In an oil and gas lease, this clause fixes the duration of the lessee's interest in both a primary and secondary term. It is also refereed to as a term clause.

 

is this a good, basic explanation of the habendum clause? also, does the secondary term mean an extension of the original lease as in 2 year option, and does this also include HBP ?

kj

kj

Yes that is a good explanation of a habendum clause.  The secondary term is not the same as an option to extend.  The option to extend applies to the priamry term.  So if you have a 3 year lease with a 2 year option, and the lessee exercises the option, he has converted the lease from a 3 year primary term to a five year primary term.  That's why I tell my clients who I negotiate leases for that if they are going to accept an option, they should just consider the elase to be a 5 year lease going in (unless you can negotiate a higher bonus per acre for them to exercise the option). 

 

As to your question on the pipeline issue, I probably could have been clearer in my post above.  The covenant to market applies regardless of the "whether or not in paying quantities language."    It applies to any shut-in well.  So if you  have a well shut-in for years, someone needs to address the implied covenant to market issue.
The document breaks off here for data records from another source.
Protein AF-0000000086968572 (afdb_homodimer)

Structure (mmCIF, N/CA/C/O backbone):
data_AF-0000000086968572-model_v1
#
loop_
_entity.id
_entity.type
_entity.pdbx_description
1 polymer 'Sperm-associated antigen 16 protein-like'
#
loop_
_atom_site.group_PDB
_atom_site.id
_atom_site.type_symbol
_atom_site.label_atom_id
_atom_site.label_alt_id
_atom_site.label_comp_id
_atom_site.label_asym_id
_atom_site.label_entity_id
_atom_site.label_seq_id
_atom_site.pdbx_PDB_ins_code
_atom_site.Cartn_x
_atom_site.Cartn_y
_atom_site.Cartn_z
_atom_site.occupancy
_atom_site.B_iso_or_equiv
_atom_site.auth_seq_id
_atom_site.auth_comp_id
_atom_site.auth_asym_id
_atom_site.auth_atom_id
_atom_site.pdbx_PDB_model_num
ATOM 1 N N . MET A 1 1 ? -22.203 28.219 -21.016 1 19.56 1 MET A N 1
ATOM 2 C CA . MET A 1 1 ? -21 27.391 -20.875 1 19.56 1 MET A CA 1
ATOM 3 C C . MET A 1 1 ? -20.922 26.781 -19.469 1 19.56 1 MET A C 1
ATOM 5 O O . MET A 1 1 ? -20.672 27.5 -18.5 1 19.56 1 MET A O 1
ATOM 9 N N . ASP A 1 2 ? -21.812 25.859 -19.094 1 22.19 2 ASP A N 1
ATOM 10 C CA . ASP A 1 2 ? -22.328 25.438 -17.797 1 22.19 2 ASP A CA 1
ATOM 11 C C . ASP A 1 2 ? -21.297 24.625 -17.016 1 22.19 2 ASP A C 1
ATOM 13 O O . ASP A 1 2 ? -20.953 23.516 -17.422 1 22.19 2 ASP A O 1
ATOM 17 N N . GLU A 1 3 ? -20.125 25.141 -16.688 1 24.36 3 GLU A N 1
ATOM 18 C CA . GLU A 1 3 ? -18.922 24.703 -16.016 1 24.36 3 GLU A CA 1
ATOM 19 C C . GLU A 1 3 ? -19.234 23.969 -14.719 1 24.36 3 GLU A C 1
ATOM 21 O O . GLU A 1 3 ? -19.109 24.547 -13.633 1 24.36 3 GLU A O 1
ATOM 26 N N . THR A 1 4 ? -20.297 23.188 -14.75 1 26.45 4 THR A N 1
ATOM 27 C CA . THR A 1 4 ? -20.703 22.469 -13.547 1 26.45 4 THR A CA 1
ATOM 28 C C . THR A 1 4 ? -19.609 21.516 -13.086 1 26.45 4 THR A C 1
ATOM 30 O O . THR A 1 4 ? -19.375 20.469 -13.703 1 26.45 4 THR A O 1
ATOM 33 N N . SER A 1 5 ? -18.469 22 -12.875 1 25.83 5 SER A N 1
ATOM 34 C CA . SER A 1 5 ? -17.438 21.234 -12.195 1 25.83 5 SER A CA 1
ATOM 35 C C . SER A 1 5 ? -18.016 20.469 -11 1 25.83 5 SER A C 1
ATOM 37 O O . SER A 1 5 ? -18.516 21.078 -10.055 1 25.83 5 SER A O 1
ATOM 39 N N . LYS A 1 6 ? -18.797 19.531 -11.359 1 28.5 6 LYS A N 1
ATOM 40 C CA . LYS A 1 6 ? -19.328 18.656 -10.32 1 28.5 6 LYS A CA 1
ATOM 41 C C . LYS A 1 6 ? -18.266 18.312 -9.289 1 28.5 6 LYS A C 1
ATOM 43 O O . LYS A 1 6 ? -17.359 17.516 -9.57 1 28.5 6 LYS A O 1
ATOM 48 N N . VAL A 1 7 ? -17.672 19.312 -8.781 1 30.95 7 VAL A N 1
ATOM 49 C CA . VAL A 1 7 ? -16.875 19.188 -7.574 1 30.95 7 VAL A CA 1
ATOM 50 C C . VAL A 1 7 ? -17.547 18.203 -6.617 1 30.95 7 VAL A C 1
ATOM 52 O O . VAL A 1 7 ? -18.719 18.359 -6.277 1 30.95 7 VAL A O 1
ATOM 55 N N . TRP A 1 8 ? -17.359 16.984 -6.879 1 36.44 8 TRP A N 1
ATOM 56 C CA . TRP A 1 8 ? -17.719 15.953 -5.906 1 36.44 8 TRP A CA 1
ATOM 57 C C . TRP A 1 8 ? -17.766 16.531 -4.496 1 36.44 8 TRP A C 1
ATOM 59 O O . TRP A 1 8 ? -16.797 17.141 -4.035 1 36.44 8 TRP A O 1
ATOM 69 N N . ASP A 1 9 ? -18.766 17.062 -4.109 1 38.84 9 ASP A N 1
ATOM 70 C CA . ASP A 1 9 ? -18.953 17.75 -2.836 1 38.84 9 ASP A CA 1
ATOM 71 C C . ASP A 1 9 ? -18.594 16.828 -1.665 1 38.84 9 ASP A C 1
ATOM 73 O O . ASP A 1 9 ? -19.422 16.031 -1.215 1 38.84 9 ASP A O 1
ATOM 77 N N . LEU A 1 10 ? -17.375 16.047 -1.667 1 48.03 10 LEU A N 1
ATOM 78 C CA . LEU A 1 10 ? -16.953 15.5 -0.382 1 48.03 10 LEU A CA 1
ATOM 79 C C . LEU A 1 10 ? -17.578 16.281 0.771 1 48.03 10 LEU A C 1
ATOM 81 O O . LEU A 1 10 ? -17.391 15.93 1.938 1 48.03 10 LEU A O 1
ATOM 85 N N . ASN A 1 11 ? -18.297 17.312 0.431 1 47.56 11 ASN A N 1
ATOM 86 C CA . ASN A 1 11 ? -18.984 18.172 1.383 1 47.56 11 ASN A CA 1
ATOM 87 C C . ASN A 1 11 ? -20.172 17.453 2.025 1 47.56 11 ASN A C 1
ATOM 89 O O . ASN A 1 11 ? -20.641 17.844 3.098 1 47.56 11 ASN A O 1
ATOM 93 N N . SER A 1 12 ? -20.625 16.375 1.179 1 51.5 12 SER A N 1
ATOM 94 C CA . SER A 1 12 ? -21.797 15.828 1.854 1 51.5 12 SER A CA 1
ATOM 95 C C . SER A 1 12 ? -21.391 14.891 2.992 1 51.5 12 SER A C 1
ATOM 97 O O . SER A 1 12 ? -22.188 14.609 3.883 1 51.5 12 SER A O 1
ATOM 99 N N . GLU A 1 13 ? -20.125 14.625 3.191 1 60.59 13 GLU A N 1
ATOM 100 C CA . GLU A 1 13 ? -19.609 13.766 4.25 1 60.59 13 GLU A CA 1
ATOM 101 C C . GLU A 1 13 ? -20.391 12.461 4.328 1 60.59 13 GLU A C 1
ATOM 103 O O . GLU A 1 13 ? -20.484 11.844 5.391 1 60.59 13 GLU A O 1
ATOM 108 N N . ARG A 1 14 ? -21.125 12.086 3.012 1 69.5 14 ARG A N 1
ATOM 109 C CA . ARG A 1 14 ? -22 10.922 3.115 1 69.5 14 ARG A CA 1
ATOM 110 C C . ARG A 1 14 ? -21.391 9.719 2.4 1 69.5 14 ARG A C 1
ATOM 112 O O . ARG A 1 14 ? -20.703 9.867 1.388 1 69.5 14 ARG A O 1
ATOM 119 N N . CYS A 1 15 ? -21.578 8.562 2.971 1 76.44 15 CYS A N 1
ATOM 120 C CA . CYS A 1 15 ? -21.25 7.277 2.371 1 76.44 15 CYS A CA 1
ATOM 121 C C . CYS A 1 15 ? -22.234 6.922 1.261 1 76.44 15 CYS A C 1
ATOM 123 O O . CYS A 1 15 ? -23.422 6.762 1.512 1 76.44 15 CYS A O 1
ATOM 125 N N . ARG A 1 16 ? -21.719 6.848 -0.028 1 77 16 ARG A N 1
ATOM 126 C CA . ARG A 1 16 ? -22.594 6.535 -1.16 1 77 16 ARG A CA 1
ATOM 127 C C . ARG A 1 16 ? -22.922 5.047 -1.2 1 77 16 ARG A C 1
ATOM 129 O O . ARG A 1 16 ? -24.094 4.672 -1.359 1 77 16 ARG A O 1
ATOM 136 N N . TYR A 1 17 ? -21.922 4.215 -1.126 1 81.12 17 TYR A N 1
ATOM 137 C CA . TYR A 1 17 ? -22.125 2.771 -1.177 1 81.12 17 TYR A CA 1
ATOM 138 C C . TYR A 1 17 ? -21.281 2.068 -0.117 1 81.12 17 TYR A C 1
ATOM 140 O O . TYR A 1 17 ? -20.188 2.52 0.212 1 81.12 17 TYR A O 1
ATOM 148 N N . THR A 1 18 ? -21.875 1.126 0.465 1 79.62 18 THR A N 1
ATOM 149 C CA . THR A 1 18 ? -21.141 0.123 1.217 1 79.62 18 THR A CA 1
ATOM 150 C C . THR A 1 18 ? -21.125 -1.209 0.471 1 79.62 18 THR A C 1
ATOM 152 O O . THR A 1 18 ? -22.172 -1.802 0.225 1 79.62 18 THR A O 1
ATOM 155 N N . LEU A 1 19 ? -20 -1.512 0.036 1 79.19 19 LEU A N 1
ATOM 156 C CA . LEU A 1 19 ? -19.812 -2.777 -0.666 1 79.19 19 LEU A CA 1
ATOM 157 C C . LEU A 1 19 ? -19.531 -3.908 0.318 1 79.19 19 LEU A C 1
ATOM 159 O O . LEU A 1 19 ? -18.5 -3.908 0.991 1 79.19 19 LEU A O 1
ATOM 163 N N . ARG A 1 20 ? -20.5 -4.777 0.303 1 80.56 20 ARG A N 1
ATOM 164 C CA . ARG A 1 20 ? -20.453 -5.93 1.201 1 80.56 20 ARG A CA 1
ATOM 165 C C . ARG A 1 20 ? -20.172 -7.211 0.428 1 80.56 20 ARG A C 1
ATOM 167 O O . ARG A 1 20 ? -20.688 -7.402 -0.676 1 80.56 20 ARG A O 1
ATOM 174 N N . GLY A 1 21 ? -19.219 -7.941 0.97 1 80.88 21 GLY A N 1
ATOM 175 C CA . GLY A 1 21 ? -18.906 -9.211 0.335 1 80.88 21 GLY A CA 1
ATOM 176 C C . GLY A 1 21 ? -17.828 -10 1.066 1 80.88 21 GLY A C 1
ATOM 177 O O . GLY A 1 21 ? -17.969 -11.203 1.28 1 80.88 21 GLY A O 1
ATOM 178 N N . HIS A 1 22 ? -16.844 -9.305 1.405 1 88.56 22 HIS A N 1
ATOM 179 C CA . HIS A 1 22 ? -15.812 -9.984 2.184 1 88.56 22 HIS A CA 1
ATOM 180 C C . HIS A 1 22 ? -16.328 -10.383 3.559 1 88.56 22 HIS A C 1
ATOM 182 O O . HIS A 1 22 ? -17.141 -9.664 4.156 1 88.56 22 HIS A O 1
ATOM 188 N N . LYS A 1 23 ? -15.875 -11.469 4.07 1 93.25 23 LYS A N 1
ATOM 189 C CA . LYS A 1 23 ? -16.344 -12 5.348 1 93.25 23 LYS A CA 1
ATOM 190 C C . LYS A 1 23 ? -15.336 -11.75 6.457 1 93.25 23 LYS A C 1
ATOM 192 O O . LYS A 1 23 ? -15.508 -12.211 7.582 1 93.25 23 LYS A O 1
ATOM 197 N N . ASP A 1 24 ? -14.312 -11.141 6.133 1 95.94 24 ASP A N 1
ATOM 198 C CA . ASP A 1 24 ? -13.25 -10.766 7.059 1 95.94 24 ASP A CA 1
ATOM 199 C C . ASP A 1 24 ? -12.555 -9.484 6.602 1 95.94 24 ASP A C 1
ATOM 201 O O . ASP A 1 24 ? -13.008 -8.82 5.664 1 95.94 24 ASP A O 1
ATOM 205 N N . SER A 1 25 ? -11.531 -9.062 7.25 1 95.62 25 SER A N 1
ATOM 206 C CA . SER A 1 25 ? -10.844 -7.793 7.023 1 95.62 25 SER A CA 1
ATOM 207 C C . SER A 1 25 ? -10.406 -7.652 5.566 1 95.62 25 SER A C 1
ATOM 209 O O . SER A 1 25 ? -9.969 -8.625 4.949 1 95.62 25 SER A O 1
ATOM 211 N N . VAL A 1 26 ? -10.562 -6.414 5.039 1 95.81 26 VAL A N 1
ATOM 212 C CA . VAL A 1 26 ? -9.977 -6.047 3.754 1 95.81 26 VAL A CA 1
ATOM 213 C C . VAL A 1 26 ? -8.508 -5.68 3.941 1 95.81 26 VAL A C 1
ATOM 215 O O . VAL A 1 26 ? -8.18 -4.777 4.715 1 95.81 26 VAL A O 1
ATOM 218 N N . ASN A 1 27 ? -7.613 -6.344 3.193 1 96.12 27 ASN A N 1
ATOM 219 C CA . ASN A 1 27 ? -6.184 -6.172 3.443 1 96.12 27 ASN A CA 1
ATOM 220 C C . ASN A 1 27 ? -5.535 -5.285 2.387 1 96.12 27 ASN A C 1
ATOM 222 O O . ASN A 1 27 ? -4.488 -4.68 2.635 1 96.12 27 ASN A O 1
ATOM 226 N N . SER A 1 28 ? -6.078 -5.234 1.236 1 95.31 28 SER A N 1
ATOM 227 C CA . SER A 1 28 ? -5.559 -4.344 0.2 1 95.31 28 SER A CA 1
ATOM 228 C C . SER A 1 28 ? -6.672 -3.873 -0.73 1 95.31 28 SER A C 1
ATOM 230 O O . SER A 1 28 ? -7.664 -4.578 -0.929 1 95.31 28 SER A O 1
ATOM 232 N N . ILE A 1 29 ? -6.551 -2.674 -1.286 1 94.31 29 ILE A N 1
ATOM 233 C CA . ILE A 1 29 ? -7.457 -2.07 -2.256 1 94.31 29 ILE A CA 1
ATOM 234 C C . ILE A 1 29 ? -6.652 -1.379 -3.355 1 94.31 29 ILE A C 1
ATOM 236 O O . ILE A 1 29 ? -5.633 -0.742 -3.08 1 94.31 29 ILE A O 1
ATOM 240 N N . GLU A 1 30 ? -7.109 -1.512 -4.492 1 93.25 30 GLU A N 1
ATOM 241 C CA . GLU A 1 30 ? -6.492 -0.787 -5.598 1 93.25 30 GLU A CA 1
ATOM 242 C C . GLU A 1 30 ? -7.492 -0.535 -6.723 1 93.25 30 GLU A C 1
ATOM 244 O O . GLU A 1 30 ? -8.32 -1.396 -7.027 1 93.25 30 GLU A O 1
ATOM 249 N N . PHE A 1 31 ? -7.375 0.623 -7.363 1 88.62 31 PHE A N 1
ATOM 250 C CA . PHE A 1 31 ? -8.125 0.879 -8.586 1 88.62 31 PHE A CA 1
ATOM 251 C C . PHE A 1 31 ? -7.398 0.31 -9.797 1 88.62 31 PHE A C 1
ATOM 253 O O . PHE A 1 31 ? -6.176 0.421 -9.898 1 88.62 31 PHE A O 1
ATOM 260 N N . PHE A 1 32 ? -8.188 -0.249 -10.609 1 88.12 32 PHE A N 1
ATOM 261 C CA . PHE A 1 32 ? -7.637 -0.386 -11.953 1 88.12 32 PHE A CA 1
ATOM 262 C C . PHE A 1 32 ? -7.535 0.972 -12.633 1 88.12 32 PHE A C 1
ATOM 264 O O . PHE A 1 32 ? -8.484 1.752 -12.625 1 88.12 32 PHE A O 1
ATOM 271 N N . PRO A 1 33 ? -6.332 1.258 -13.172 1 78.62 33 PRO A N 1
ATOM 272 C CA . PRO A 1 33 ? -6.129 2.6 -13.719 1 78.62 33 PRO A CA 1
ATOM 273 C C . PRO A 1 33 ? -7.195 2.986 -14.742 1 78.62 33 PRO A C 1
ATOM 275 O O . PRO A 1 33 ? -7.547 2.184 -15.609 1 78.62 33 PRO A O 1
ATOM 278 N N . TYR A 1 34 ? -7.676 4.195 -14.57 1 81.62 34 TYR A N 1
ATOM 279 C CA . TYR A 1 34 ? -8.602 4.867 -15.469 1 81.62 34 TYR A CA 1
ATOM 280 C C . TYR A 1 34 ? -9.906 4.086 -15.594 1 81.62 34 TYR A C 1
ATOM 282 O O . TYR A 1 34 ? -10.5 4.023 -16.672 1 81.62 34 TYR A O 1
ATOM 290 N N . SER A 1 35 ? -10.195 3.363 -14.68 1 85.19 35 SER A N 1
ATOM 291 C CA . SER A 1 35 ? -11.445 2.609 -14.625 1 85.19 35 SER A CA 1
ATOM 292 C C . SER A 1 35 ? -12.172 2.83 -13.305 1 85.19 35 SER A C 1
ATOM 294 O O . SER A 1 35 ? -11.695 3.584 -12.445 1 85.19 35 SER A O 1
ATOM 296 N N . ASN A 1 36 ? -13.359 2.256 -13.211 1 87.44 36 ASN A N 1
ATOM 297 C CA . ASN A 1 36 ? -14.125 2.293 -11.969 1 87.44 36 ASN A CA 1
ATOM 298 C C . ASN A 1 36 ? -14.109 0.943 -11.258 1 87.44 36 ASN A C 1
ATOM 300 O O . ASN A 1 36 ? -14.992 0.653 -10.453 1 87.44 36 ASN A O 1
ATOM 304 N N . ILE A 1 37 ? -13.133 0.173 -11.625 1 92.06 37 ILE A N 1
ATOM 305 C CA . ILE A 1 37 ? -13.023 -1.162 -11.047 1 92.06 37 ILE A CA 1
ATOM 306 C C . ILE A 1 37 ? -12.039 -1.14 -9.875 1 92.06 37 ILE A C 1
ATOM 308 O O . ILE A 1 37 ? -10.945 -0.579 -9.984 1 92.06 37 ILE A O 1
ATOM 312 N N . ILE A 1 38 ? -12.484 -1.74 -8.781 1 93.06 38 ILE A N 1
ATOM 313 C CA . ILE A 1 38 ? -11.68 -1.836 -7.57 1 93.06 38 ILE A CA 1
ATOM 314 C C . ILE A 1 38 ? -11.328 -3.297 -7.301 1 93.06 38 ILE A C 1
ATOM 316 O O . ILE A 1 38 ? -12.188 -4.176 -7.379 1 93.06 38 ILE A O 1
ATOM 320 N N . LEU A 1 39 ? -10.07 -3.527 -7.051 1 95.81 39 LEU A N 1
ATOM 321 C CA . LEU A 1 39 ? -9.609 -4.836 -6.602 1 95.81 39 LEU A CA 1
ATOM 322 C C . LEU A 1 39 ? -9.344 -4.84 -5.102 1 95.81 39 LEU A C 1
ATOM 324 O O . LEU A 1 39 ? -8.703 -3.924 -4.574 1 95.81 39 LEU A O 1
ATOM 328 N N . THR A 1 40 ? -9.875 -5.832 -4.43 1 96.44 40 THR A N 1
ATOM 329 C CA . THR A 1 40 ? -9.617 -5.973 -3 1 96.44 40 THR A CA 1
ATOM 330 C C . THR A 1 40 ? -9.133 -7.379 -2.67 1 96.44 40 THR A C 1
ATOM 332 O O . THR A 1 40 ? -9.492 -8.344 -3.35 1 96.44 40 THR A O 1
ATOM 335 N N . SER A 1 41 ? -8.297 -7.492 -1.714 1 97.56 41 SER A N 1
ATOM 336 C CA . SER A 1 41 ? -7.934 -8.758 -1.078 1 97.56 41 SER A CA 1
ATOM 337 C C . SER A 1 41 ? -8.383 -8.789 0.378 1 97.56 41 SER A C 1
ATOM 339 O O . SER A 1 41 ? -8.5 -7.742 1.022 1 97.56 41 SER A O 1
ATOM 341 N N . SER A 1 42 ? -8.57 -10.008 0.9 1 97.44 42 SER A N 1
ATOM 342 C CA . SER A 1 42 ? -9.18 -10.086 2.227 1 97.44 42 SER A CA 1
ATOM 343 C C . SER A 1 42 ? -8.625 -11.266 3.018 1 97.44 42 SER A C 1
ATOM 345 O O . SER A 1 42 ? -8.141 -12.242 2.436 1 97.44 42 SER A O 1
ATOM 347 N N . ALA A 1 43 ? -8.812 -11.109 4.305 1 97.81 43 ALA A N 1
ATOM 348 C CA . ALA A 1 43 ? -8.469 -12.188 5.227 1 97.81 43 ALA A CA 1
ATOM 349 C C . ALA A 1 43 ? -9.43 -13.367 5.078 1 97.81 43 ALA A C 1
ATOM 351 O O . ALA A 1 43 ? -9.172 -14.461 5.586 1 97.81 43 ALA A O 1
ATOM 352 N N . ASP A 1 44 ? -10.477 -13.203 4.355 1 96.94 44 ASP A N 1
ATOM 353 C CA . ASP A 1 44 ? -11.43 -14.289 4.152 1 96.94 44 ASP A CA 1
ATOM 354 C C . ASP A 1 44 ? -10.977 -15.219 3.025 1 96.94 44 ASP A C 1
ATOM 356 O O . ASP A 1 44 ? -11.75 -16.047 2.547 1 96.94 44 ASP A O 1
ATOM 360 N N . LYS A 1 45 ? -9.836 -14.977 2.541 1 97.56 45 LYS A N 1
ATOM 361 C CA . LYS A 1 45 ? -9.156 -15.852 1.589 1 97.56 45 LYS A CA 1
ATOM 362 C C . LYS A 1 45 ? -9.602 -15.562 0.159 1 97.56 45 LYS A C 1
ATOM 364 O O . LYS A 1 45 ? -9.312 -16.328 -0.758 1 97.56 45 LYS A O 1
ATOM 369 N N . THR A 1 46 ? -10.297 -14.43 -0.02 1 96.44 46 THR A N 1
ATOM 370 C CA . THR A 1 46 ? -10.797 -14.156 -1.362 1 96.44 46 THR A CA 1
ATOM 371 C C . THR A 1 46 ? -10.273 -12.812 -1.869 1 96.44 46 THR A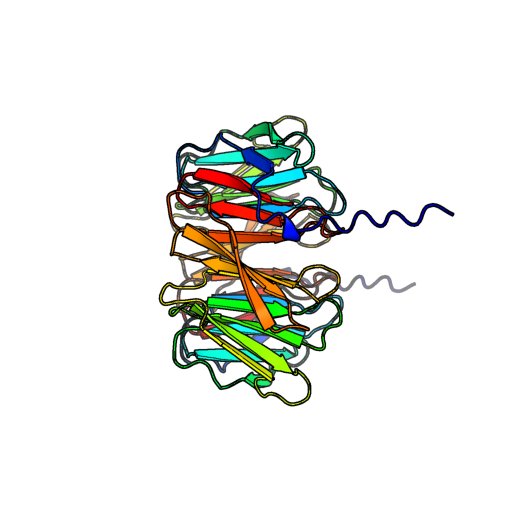 C 1
ATOM 373 O O . THR A 1 46 ? -9.781 -12 -1.087 1 96.44 46 THR A O 1
ATOM 376 N N . LEU A 1 47 ? -10.336 -12.695 -3.182 1 97.31 47 LEU A N 1
ATOM 377 C CA . LEU A 1 47 ? -10.258 -11.414 -3.873 1 97.31 47 LEU A CA 1
ATOM 378 C C . LEU A 1 47 ? -11.609 -11.047 -4.48 1 97.31 47 LEU A C 1
ATOM 380 O O . LEU A 1 47 ? -12.398 -11.922 -4.82 1 97.31 47 LEU A O 1
ATOM 384 N N . SER A 1 48 ? -11.789 -9.773 -4.668 1 96.19 48 SER A N 1
ATOM 385 C CA . SER A 1 48 ? -13.016 -9.352 -5.328 1 96.19 48 SER A CA 1
ATOM 386 C C . SER A 1 48 ? -12.773 -8.148 -6.23 1 96.19 48 SER A C 1
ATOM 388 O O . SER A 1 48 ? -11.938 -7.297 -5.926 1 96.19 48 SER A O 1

I originally posted this in Shelby County, but upon a suggestion from Jffree, I will now ask the same question here....

How long can a well be held in the 'shut-in' status? I have a couple that I get my $1 per year that are approaching the three year mark and one that just passed the five year mark. Be nice to know what is going to happen with them since they tie up some decent acreage next to some of our producing properties. The signing  lease contract does not list any time frame in the language of the document.

None of these leases have been extended beyond the initial lease and all of those have long since expired.

Appreciate any and all input on this one!